Human understanding has no fixed ceiling — any subject, from anatomy to astronomy, is reachable by a curious, disciplined mind. The quote rejects the idea that some domains are inherently off-limits to inquiry. It's a declaration of intellectual optimism: with enough observation, study, and effort, a person can grasp virtually anything. Knowledge isn't a privilege of the few but a capacity available to anyone willing to look closely enough.

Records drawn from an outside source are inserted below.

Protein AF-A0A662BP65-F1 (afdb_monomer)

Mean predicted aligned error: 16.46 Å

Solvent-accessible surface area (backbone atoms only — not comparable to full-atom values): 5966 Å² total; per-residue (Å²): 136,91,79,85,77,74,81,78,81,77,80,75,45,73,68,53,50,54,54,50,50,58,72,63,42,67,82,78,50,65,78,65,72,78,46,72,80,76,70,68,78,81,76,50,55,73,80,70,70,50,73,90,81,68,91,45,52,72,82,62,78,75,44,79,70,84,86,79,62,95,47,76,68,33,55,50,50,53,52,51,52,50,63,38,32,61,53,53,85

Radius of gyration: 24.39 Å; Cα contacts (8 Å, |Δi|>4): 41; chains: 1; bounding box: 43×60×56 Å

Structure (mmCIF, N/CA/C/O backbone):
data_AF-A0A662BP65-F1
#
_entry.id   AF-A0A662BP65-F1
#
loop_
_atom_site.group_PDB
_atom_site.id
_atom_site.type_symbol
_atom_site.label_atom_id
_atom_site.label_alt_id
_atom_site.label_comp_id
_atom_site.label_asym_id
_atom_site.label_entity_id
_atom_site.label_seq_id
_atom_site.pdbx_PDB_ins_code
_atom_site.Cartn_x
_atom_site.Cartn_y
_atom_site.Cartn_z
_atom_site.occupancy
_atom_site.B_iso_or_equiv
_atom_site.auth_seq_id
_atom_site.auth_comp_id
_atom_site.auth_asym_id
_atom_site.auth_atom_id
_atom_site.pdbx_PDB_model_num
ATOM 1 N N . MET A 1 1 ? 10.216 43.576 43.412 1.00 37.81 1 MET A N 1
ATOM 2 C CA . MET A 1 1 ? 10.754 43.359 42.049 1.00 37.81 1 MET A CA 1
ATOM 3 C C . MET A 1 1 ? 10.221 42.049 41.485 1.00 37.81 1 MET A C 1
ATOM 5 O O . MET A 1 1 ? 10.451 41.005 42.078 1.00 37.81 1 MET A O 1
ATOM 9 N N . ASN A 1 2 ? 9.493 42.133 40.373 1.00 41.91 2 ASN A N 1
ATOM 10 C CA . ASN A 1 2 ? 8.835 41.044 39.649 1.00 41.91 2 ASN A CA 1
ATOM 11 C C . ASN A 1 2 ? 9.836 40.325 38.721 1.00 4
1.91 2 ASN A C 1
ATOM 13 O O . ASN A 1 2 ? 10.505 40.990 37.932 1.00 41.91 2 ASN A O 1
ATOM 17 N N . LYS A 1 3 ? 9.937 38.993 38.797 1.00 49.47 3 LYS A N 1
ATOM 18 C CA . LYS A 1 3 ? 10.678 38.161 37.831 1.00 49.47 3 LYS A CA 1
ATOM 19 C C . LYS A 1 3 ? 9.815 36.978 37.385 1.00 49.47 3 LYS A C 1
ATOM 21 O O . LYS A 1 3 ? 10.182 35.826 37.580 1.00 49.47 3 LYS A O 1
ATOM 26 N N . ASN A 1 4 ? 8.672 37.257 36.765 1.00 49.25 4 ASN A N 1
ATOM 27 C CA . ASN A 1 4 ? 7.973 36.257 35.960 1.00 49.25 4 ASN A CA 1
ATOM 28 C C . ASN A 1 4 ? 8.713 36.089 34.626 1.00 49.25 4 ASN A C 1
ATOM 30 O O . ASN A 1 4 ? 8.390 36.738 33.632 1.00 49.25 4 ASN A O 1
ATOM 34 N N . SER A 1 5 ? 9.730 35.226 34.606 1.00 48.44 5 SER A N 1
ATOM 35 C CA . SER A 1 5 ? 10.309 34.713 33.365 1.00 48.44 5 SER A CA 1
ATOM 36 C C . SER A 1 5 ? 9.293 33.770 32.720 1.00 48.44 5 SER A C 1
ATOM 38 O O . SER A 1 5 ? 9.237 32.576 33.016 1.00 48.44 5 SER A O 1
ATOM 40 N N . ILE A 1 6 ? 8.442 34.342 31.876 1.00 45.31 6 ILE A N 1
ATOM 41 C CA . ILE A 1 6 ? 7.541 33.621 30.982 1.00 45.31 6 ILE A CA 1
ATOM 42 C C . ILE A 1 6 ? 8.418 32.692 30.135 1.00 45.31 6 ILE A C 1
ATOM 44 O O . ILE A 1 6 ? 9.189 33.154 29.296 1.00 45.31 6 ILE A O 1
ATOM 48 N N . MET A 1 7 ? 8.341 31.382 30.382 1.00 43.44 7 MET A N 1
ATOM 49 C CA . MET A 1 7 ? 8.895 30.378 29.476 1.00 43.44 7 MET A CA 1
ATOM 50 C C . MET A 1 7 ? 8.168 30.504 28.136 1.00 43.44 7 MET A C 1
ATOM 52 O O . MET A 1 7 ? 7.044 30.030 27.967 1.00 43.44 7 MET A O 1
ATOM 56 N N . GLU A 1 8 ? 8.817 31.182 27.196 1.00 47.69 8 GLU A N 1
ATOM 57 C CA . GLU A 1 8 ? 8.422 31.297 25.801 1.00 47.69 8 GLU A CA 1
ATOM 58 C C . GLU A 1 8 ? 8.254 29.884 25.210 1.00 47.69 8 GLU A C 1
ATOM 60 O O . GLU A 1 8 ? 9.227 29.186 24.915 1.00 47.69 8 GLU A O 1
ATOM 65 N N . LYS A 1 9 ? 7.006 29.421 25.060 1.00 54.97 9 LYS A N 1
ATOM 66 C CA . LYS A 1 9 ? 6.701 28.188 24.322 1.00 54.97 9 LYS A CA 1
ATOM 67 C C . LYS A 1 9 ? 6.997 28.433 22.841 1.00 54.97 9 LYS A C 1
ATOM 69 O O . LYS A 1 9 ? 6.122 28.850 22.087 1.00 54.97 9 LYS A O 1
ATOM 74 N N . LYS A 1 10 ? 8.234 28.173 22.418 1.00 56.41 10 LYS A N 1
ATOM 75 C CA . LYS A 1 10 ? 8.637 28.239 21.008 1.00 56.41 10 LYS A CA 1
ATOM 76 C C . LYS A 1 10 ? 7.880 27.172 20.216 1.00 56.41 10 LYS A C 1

Relevance to Leonardo da Vinci

Leonardo lived this belief without reservation. He dissected over thirty human corpses to master anatomy, designed flying machines, mapped waterways, and studied geology, optics, and botany — all while painting masterworks. His thousands of notebook pages span disciplines no single person had ever bridged. He didn't merely theorize that all knowledge was possible; he spent his entire life attempting to prove it personally.

The era

The Italian Renaissance was dismantling medieval scholasticism, which had confined inquiry to Church-approved authorities. Humanism placed human potential — including reason and discovery — at the center of intellectual life. The printing press was accelerating the spread of ideas across Europe. For the first time in centuries, empirical observation was gaining legitimacy as a path to truth. Leonardo's assertion landed in a world hungry to believe that human minds could unlock nature's secrets.